Drop the Pan with the machine in the highest gear on the selector, the friction wheel should be all the way out to the corner of the drive plate. If not, adjust the length of the gear selector rod until it is.


----------



## Kiss4aFrog (Nov 3, 2013)

I think he's already tried that.

_"__ I even pulled the lower cover and the friction wheel is as far out on the disk as it can go."_


----------



## YSHSfan (Jun 25, 2014)

Installing a larger pulley at the crank will give you faster speeds forward and reverse, just don't go to much on it, let say 1/2-3/4" larger.


----------



## Kielbasa (Dec 21, 2013)

I am pretty confused here. What you are saying is, in 8" of snow or more, you like to use 6th gear? How is that even possible? In 4" or more of snow, I only use 1st gear. In fact I (might) only use 2nd gear to clear 3" of light snow or less, (maybe). 3rd gear is worthless and 4th gear is only used to move the machine where I want it. Totally confused here.


----------



## nwcove (Mar 2, 2015)

Kielbasa said:


> I am pretty confused here. What you are saying is, in 8" of snow or more, you like to use 6th gear? How is that even possible? In 4" or more of snow, I only use 1st gear. In fact I (might) only use 2nd gear to clear 3" of light snow or less, (maybe). 3rd gear is worthless and 4th gear is only used to move the machine where I want it. Totally confused here.

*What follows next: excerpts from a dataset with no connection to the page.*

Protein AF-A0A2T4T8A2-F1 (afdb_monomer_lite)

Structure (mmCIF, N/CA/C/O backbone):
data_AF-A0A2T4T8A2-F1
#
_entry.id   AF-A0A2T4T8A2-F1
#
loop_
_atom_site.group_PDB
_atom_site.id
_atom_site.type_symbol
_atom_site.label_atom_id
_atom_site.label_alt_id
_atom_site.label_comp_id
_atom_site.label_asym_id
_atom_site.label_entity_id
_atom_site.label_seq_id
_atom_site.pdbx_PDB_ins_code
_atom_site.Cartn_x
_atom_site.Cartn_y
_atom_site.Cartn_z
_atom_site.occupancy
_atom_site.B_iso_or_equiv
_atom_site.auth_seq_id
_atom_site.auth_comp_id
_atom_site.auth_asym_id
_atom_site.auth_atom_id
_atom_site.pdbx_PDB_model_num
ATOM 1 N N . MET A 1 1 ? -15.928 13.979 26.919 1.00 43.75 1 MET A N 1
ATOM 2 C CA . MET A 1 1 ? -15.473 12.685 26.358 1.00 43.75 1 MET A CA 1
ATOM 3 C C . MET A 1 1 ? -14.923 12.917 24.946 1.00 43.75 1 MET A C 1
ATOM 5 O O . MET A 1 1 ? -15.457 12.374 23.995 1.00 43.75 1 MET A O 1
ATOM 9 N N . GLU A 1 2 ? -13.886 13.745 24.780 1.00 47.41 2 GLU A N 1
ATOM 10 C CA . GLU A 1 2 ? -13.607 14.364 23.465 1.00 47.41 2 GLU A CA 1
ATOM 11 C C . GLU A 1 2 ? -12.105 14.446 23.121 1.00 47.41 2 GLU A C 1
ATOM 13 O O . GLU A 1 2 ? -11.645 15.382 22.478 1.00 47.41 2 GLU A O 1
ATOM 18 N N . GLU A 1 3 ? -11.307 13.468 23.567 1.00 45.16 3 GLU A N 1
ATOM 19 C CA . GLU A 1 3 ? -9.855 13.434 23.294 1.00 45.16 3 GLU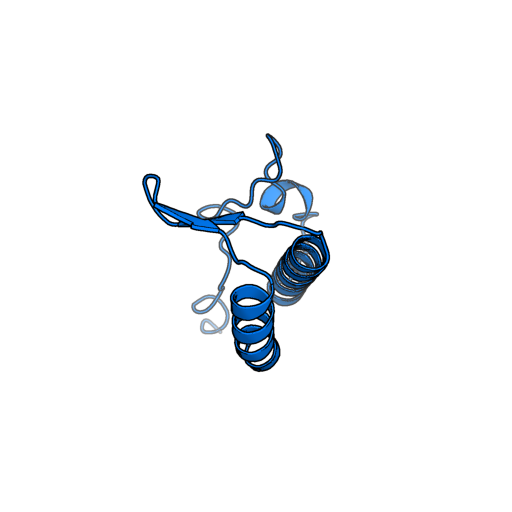 A CA 1
ATOM 20 C C . GLU A 1 3 ? -9.393 12.287 22.384 1.00 45.16 3 GLU A C 1
ATOM 22 O O . GLU A 1 3 ? -8.225 12.242 22.009 1.00 45.16 3 GLU A O 1
ATOM 27 N N . LYS A 1 4 ? -10.271 11.360 21.977 1.00 50.81 4 LYS A N 1
ATOM 28 C CA . LYS A 1 4 ? -9.839 10.184 21.195 1.00 50.81 4 LYS A CA 1
ATOM 29 C C . LYS A 1 4 ? -9.657 10.434 19.693 1.00 50.81 4 LYS A C 1
ATOM 31 O O . LYS A 1 4 ? -9.017 9.621 19.037 1.00 50.81 4 LYS A O 1
ATOM 36 N N . GLU A 1 5 ? -10.167 11.538 19.149 1.00 50.78 5 GLU A N 1
ATOM 37 C CA . GLU A 1 5 ? -10.237 11.741 17.691 1.00 50.78 5 GLU A CA 1
ATOM 38 C C . GLU A 1 5 ? -9.101 12.608 17.113 1.00 50.78 5 GLU A C 1
ATOM 40 O O . GLU A 1 5 ? -8.851 12.593 15.912 1.00 50.78 5 GLU A O 1
ATOM 45 N N . LYS A 1 6 ? -8.341 13.325 17.954 1.00 50.19 6 LYS A N 1
ATOM 46 C CA . LYS A 1 6 ? -7.328 14.302 17.497 1.00 50.19 6 LYS A CA 1
ATOM 47 C C . LYS A 1 6 ? -5.983 13.712 17.040 1.00 50.19 6 LYS A C 1
ATOM 49 O O . LYS A 1 6 ? -5.136 14.472 16.590 1.00 50.19 6 LYS A O 1
ATOM 54 N N . ASN A 1 7 ? -5.784 12.394 17.114 1.00 57.06 7 ASN A N 1
ATOM 55 C CA . ASN A 1 7 ? -4.534 11.722 16.715 1.00 57.06 7 ASN A CA 1
ATOM 56 C C . ASN A 1 7 ? -4.770 10.536 15.758 1.00 57.06 7 ASN A C 1
ATOM 58 O O . ASN A 1 7 ? -4.066 9.527 15.816 1.00 57.06 7 ASN A O 1
ATOM 62 N N . ALA A 1 8 ? -5.774 10.620 14.882 1.00 63.34 8 ALA A N 1
ATOM 63 C CA . ALA A 1 8 ? -5.898 9.662 13.787 1.00 63.34 8 ALA A CA 1
ATOM 64 C C . ALA A 1 8 ? -4.783 9.919 12.752 1.00 63.34 8 ALA A C 1
ATOM 66 O O . ALA A 1 8 ? -4.709 10.997 12.168 1.00 63.34 8 ALA A O 1
ATOM 67 N N . ILE A 1 9 ? -3.900 8.935 12.551 1.00 72.44 9 ILE A N 1
ATOM 68 C CA . ILE A 1 9 ? -2.771 9.006 11.603 1.00 72.44 9 ILE A CA 1
ATOM 69 C C . ILE A 1 9 ? -3.277 8.966 10.152 1.00 72.44 9 ILE A C 1
ATOM 71 O O . ILE A 1 9 ? -2.691 9.596 9.273 1.00 72.44 9 ILE A O 1
ATOM 75 N N . PHE A 1 10 ? -4.371 8.243 9.906 1.00 76.00 10 PHE A N 1
ATOM 76 C CA . PHE A 1 10 ? -5.035 8.147 8.612 1.00 76.00 10 PHE A CA 1
ATOM 77 C C . PHE A 1 10 ? -6.454 8.711 8.688 1.00 76.00 10 PHE A C 1
ATOM 79 O O . PHE A 1 10 ? -7.306 8.207 9.410 1.00 76.00 10 PHE A O 1
ATOM 86 N N . ASP A 1 11 ? -6.739 9.713 7.878 1.00 78.50 11 ASP A N 1
ATOM 87 C CA . ASP A 1 11 ? -8.074 10.220 7.604 1.00 78.50 11 ASP A CA 1
ATOM 88 C C . ASP A 1 11 ? -8.499 9.703 6.222 1.00 78.50 11 ASP A C 1
ATOM 90 O O . ASP A 1 11 ? -7.977 10.152 5.206 1.00 78.50 11 ASP A O 1
ATOM 94 N N . ILE A 1 12 ? -9.446 8.762 6.165 1.00 75.69 12 ILE A N 1
ATOM 95 C CA . ILE A 1 12 ? -9.956 8.167 4.909 1.00 75.69 12 ILE A CA 1
ATOM 96 C C . ILE A 1 12 ? -10.517 9.210 3.930 1.00 75.69 12 ILE A C 1
ATOM 98 O O . ILE A 1 12 ? -10.581 8.959 2.727 1.00 75.69 12 ILE A O 1
ATOM 102 N N . THR A 1 13 ? -10.919 10.384 4.420 1.00 77.00 13 THR A N 1
ATOM 103 C CA . THR A 1 13 ? -11.455 11.457 3.573 1.00 77.00 13 THR A CA 1
ATOM 104 C C . THR A 1 13 ? -10.361 12.344 2.976 1.00 77.00 13 THR A C 1
ATOM 106 O O . THR A 1 13 ? -10.576 12.965 1.934 1.00 77.00 13 THR A O 1
ATOM 109 N N . LYS A 1 14 ? -9.176 12.399 3.604 1.00 82.06 14 LYS A N 1
ATOM 110 C CA . LYS A 1 14 ? -8.057 13.265 3.184 1.00 82.06 14 LYS A CA 1
ATOM 111 C C . LYS A 1 14 ? -6.873 12.498 2.611 1.00 82.06 14 LYS A C 1
ATOM 113 O O . LYS A 1 14 ? -6.205 12.983 1.699 1.00 82.06 14 LYS A O 1
ATOM 118 N N . ASN A 1 15 ? -6.584 11.328 3.159 1.00 85.00 15 ASN A N 1
ATOM 119 C CA . ASN A 1 15 ? -5.503 10.462 2.730 1.00 85.00 15 ASN A CA 1
ATOM 120 C C . ASN A 1 15 ? -5.998 9.507 1.648 1.00 85.00 15 ASN A C 1
ATOM 122 O O . ASN A 1 15 ? -7.163 9.128 1.615 1.00 85.00 15 ASN A O 1
ATOM 126 N N . ARG A 1 16 ? -5.086 9.110 0.763 1.00 82.56 16 ARG A N 1
ATOM 127 C CA . ARG A 1 16 ? -5.341 8.110 -0.275 1.00 82.56 16 ARG A CA 1
ATOM 128 C C . ARG A 1 16 ? -4.132 7.202 -0.377 1.00 82.56 16 ARG A C 1
ATOM 130 O O . ARG A 1 16 ? -3.000 7.682 -0.280 1.00 82.56 16 ARG A O 1
ATOM 137 N N . VAL A 1 17 ? -4.364 5.910 -0.568 1.00 85.00 17 VAL A N 1
ATOM 138 C CA . VAL A 1 17 ? -3.292 4.920 -0.734 1.00 85.00 17 VAL A CA 1
ATOM 139 C C . VAL A 1 17 ? -3.580 4.159 -2.012 1.00 85.00 17 VAL A C 1
ATOM 141 O O . VAL A 1 17 ? -4.467 3.318 -2.042 1.00 85.00 17 VAL A O 1
ATOM 144 N N . PHE A 1 18 ? -2.851 4.462 -3.082 1.00 82.25 18 PHE A N 1
ATOM 145 C CA . PHE A 1 18 ? -3.115 3.869 -4.390 1.00 82.25 18 PHE A CA 1
ATOM 146 C C . PHE A 1 18 ? -2.172 2.719 -4.693 1.00 82.25 18 PHE A C 1
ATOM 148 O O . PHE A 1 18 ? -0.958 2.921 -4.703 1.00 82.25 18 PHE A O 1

8" of snow and 6th does sound like there is a speed issue. but 2nd for 3" also sounds like an issue if thats all the blower can handle. " most" nicely working machines like to be fed the max amt of snow they can take without bogging down. jmo


----------



## skutflut (Oct 16, 2015)

nagelxj said:


> I have an Ariens 8524 snowblower with a Tecumseh engine. It starts and runs great. Tons of power and can pull your arms off (no slipping). The problem is, it’s slow. At forward speed 6, it’s about a third slower than my old Ariens 5hp (walking/drive speed). In deep snow its fine, but anything less than 8” its painfully slow. I already check the speed lever adjustment and it is maxed at the 6 setting, I even pulled the lower cover and the friction wheel is as far out on the disk as it can go. I bought it used a few years ago and it has always been this way. I’m considering trading it in for something faster. Is it worth buying a tach and checking the RPM? It seems like it’s revving plenty high. Any suggestions to speed it up?
> 
> Mark


Should be running at 3600 rpm +/- 100 rpm. Might want to get that checked. Seems odd that a mass produced unit from Ariens would come with a defect like that. Are you the original owner, or is it possible somebody else had their hands in it? No chance the belt is slipping on the pulley? Idler tension is good on the belt? Are both traction and auger crank pulleys the same size?

If all else is good, then either the engine is running too slow, or the traction drive pulley is too small. Have you asked Ariens about the problem?


----------



## Slinger (Oct 9, 2014)

I agree...I don't understand that. I adjusted my Platinum so it would run as slow as possible in 1st gear, because you usually rarely use more than 1st, 2nd, or 3rd (light snow) when in actual use. 4th & 5th almost never see any use and 6th is just for transporting over a longer distance.


----------



## Ariens_1965 (Dec 31, 2015)

*Slow Moving Snowblower*

Have you inspected the drive belt as if it has a lot of hours on it could be slipping.
Likewise with the friction drive wheel.

It sounds like everything is working as it should, only moves slowly. 

These are both pretty cheap fixes at about $15 apiece if you do it yourself. The drive belt would be the easier of the two to replace so maybe start there.


----------



## Kiss4aFrog (Nov 3, 2013)

:welcome: to the forum Ariens 1965



The belt and or friction wheel could be slipping or just be well worn. If he belts worn a lot it sits down deeper in the pulley and you get less speed same as the friction wheel if it's worn off a noticeable amount of rubber.


----------